I think the new release will fix this problem in your comments:
# Print the table with the selected options.
# currently pretty_table is very slow for large tables, the workaround is to use only few rows
Of course it will always be slow when printing the entire very big table.

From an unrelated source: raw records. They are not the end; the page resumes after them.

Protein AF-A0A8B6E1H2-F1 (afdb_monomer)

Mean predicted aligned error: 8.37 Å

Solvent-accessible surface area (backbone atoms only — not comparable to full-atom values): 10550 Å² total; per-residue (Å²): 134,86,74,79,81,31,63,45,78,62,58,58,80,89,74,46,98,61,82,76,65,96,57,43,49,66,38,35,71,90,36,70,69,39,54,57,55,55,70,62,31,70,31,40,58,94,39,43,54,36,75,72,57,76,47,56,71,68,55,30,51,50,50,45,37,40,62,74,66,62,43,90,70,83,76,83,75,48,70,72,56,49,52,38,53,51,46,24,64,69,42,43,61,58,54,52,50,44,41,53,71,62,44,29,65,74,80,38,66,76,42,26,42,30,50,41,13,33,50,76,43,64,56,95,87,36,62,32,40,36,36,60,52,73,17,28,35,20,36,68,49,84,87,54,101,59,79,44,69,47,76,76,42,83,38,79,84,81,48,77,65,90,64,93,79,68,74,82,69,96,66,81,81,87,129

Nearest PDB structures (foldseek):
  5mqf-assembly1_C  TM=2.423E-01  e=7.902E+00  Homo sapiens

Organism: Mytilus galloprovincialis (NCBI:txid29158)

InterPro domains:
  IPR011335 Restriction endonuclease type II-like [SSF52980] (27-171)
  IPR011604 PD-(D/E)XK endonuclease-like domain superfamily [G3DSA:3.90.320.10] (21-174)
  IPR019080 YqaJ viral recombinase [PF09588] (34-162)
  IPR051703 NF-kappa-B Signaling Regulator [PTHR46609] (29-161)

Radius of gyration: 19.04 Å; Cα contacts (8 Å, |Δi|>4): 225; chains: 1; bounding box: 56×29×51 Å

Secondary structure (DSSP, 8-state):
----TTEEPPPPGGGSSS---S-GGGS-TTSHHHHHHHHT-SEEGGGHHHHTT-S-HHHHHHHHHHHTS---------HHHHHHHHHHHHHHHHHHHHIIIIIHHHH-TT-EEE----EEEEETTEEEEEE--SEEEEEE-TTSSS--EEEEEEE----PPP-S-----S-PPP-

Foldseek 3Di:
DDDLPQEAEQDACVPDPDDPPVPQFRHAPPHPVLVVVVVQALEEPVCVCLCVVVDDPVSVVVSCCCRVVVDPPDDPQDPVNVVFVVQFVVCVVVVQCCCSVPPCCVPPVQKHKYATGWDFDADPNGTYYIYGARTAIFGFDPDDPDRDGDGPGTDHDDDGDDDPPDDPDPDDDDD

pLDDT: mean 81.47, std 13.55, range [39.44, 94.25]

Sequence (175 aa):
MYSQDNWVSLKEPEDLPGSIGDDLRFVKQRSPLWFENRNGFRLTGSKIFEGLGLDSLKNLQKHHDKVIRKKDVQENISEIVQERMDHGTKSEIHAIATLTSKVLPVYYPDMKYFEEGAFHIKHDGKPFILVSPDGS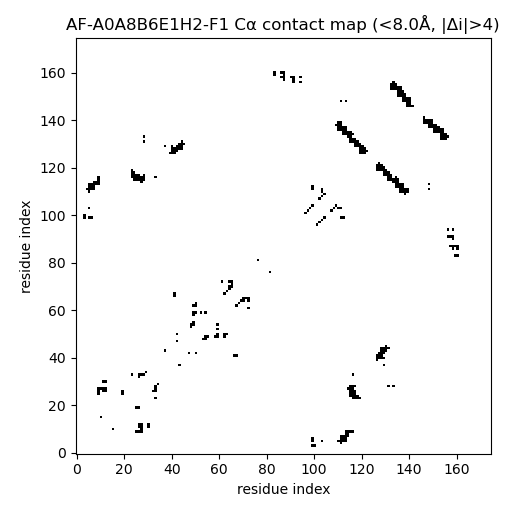IGQLEVGTAHEQTVPVLSCEFKCPFPNENTIPVHYTIPT

Structure (mmCIF, N/CA/C/O backbone):
data_AF-A0A8B6E1H2-F1
#
_entry.id   AF-A0A8B6E1H2-F1
#
loop_
_atom_site.group_PDB
_atom_site.id
_atom_site.type_symbol
_atom_site.label_atom_id
_atom_site.label_alt_id
_atom_site.label_comp_id
_atom_site.label_asym_id
_atom_site.label_entity_id
_atom_site.label_seq_id
_atom_site.pdbx_PDB_ins_code
_atom_site.Cartn_x
_atom_site.Cartn_y
_atom_site.Cartn_z
_atom_site.occupancy
_atom_site.B_iso_or_equiv
_atom_site.auth_seq_id
_atom_site.auth_comp_id
_atom_site.auth_asym_id
_atom_site.auth_atom_id
_atom_site.pdbx_PDB_model_num
ATOM 1 N N . MET A 1 1 ? 22.187 1.564 -22.500 1.00 39.44 1 MET A N 1
ATOM 2 C CA . MET A 1 1 ? 21.353 2.648 -21.944 1.00 39.44 1 MET A CA 1
ATOM 3 C C . MET A 1 1 ? 20.075 1.968 -21.485 1.00 39.44 1 MET A C 1
ATOM 5 O O . MET A 1 1 ? 19.368 1.465 -22.342 1.00 39.44 1 MET A O 1
ATOM 9 N N . TYR A 1 2 ? 19.873 1.778 -20.179 1.00 43.88 2 TYR A N 1
ATOM 10 C CA . TYR A 1 2 ? 18.659 1.128 -19.668 1.00 43.88 2 TYR A CA 1
ATOM 11 C C . TYR A 1 2 ? 17.521 2.152 -19.739 1.00 43.88 2 TYR A C 1
ATOM 13 O O . TYR A 1 2 ? 17.617 3.194 -19.091 1.00 43.88 2 TYR A O 1
ATOM 21 N N . SER A 1 3 ? 16.501 1.912 -20.562 1.00 49.06 3 SER A N 1
ATOM 22 C CA . SER A 1 3 ? 15.238 2.645 -20.455 1.00 49.06 3 SER A CA 1
ATOM 23 C C . SER A 1 3 ? 14.547 2.218 -19.156 1.00 49.06 3 SER A C 1
ATOM 25 O O . SER A 1 3 ? 14.581 1.043 -18.787 1.00 49.06 3 SER A O 1
ATOM 27 N N . GLN A 1 4 ? 13.966 3.166 -18.415 1.00 60.22 4 GLN A N 1
ATOM 28 C CA . GLN A 1 4 ? 13.215 2.895 -17.178 1.00 60.22 4 GLN A CA 1
ATOM 29 C C . GLN A 1 4 ? 11.813 2.338 -17.489 1.00 60.22 4 GLN A C 1
ATOM 31 O O . GLN A 1 4 ? 10.813 2.791 -16.944 1.00 60.22 4 GLN A O 1
ATOM 36 N N . ASP A 1 5 ? 11.729 1.337 -18.366 1.00 72.38 5 ASP A N 1
ATOM 37 C CA . ASP A 1 5 ? 10.458 0.756 -18.828 1.00 72.38 5 ASP A CA 1
ATOM 38 C C . ASP A 1 5 ? 9.849 -0.228 -17.812 1.00 72.38 5 ASP A C 1
ATOM 40 O O . ASP A 1 5 ? 8.874 -0.926 -18.109 1.00 72.38 5 ASP A O 1
ATOM 44 N N . ASN A 1 6 ? 10.445 -0.321 -16.620 1.00 76.31 6 ASN A N 1
ATOM 45 C CA . ASN A 1 6 ? 10.090 -1.242 -15.546 1.00 76.31 6 ASN A CA 1
ATOM 46 C C . ASN A 1 6 ? 9.375 -0.576 -14.359 1.00 76.31 6 ASN A C 1
ATOM 48 O O . ASN A 1 6 ? 9.208 -1.218 -13.322 1.00 76.31 6 ASN A O 1
ATOM 52 N N . TRP A 1 7 ? 8.946 0.678 -14.513 1.00 85.50 7 TRP A N 1
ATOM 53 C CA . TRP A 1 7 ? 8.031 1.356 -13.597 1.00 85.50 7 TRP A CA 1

But it should now be very fast printing any table when cropping is enabled:
julia> A = rand(1_000_000, 1_000);
julia> @time pretty_table(A)
┌───────────┬──────────┬────────────┬────────────┬───────────┬──────────┬───────────┬───────────┬──────────┬───────────┬──────
│ Col. 1 │ Col. 2 │ Col. 3 │ Col. 4 │ Col. 5 │ Col. 6 │ Col. 7 │ Col. 8 │ Col. 9 │ Col. 10 │ C ⋯
├───────────┼──────────┼────────────┼────────────┼───────────┼──────────┼───────────┼───────────┼──────────┼───────────┼──────
│ 0.675934 │ 0.221392 │ 0.859381 │ 0.00201495 │ 0.656669 │ 0.419674 │ 0.116045 │ 0.555897 │ 0.189247 │ 0.552384 │ 0. ⋯
│ 0.61972 │ 0.964157 │ 0.543965 │ 0.0924698 │ 0.408849 │ 0.22149 │ 0.801567 │ 0.273067 │ 0.185251 │ 0.670841 │ 0. ⋯
│ 0.0341166 │ 0.550614 │ 0.62682 │ 0.0991155 │ 0.435398 │ 0.676617 │ 0.109501 │ 0.620581 │ 0.92127 │ 0.560164 │ 0. ⋯
│ 0.86105 │ 0.587744 │ 0.25295 │ 0.342427 │ 0.602571 │ 0.524927 │ 0.893778 │ 0.925155 │ 0.571104 │ 0.736807 │ 0.0 ⋯
│ 0.435085 │ 0.178483 │ 0.596313 │ 0.488782 │ 0.104792 │ 0.994904 │ 0.08668 │ 0.302552 │ 0.099019 │ 0.448827 │ 0 ⋯
│ 0.658401 │ 0.106824 │ 0.00276253 │ 0.447873 │ 0.0350634 │ 0.800669 │ 0.215574 │ 0.375465 │ 0.11485 │ 0.661147 │ 0. ⋯
│ 0.815405 │ 0.22639 │ 0.585754 │ 0.129567 │ 0.0261965 │ 0.58881 │ 0.575382 │ 0.811007 │ 0.380854 │ 0.890361 │ ⋯
│ 0.0420148 │ 0.917764 │ 0.621537 │ 0.605215 │ 0.0492217 │ 0.182624 │ 0.370627 │ 0.226672 │ 0.597551 │ 0.387021 │ 0. ⋯
│ ⋮ │ ⋮ │ ⋮ │ ⋮ │ ⋮ │ ⋮ │ ⋮ │ ⋮ │ ⋮ │ ⋮ │ ⋱
└───────────┴──────────┴────────────┴────────────┴───────────┴──────────┴───────────┴───────────┴──────────┴───────────┴──────
990 columns and 999992 rows omitted
0.001633 seconds (11.27 k allocations: 568.234 KiB)
julia> @time pretty_table(A, vcrop_mode = :middle)
┌───────────┬──────────┬────────────┬────────────┬───────────┬──────────┬──────────┬──────────┬──────────┬──────────┬─────────
│ Col. 1 │ Col. 2 │ Col. 3 │ Col. 4 │ Col. 5 │ Col. 6 │ Col. 7 │ Col. 8 │ Col. 9 │ Col. 10 │ Col. ⋯
├───────────┼──────────┼────────────┼────────────┼───────────┼──────────┼──────────┼──────────┼──────────┼──────────┼─────────
│ 0.675934 │ 0.221392 │ 0.859381 │ 0.00201495 │ 0.656669 │ 0.419674 │ 0.116045 │ 0.555897 │ 0.189247 │ 0.552384 │ 0.478 ⋯
│ 0.61972 │ 0.964157 │ 0.543965 │ 0.0924698 │ 0.408849 │ 0.22149 │ 0.801567 │ 0.273067 │ 0.185251 │ 0.670841 │ 0.171 ⋯
│ 0.0341166 │ 0.550614 │ 0.62682 │ 0.0991155 │ 0.435398 │ 0.676617 │ 0.109501 │ 0.620581 │ 0.92127 │ 0.560164 │ 0.854 ⋯
│ 0.86105 │ 0.587744 │ 0.25295 │ 0.342427 │ 0.602571 │ 0.524927 │ 0.893778 │ 0.925155 │ 0.571104 │ 0.736807 │ 0.0752 ⋯
│ ⋮ │ ⋮ │ ⋮ │ ⋮ │ ⋮ │ ⋮ │ ⋮ │ ⋮ │ ⋮ │ ⋮ │ ⋮ ⋱
│ 0.874067 │ 0.689295 │ 0.969623 │ 0.940648 │ 0.932225 │ 0.769949 │ 0.394852 │ 0.600234 │ 0.740254 │ 0.36743 │ 0.870 ⋯
│ 0.489394 │ 0.19652 │ 0.881438 │ 0.29382 │ 0.890437 │ 0.330823 │ 0.139547 │ 0.814829 │ 0.769702 │ 0.584777 │ 0.882 ⋯
│ 0.93291 │ 0.204729 │ 0.236622 │ 0.0458418 │ 0.251297 │ 0.815881 │ 0.404949 │ 0.303269 │ 0.749317 │ 0.827221 │ 0.893 ⋯
│ 0.587404 │ 0.911563 │ 0.193175 │ 0.153903 │ 0.638026 │ 0.426905 │ 0.358063 │ 0.860344 │ 0.108626 │ 0.651241 │ 0.444 ⋯
└───────────┴──────────┴────────────┴────────────┴───────────┴──────────┴──────────┴──────────┴──────────┴──────────┴─────────
990 columns and 999992 rows omitted
0.001556 seconds (11.50 k allocations: 571.672 KiB)
(Notice that those are the second run of the command)
It’s quite a while I am monitoring julia’s dataframes package but anytime I wanted to use it for a project I hit lack-of-features wall. as examples I frequently need to pivot_long_to_wide or visa versa but nothing was available in dataframes. also functionality which I often need is to non-equi join dataframes which it wasn’t there. but I’m happy to see both of them in this announcement. to be frank, for me a practical solution with more features is more important than obsession with speed or abstractness.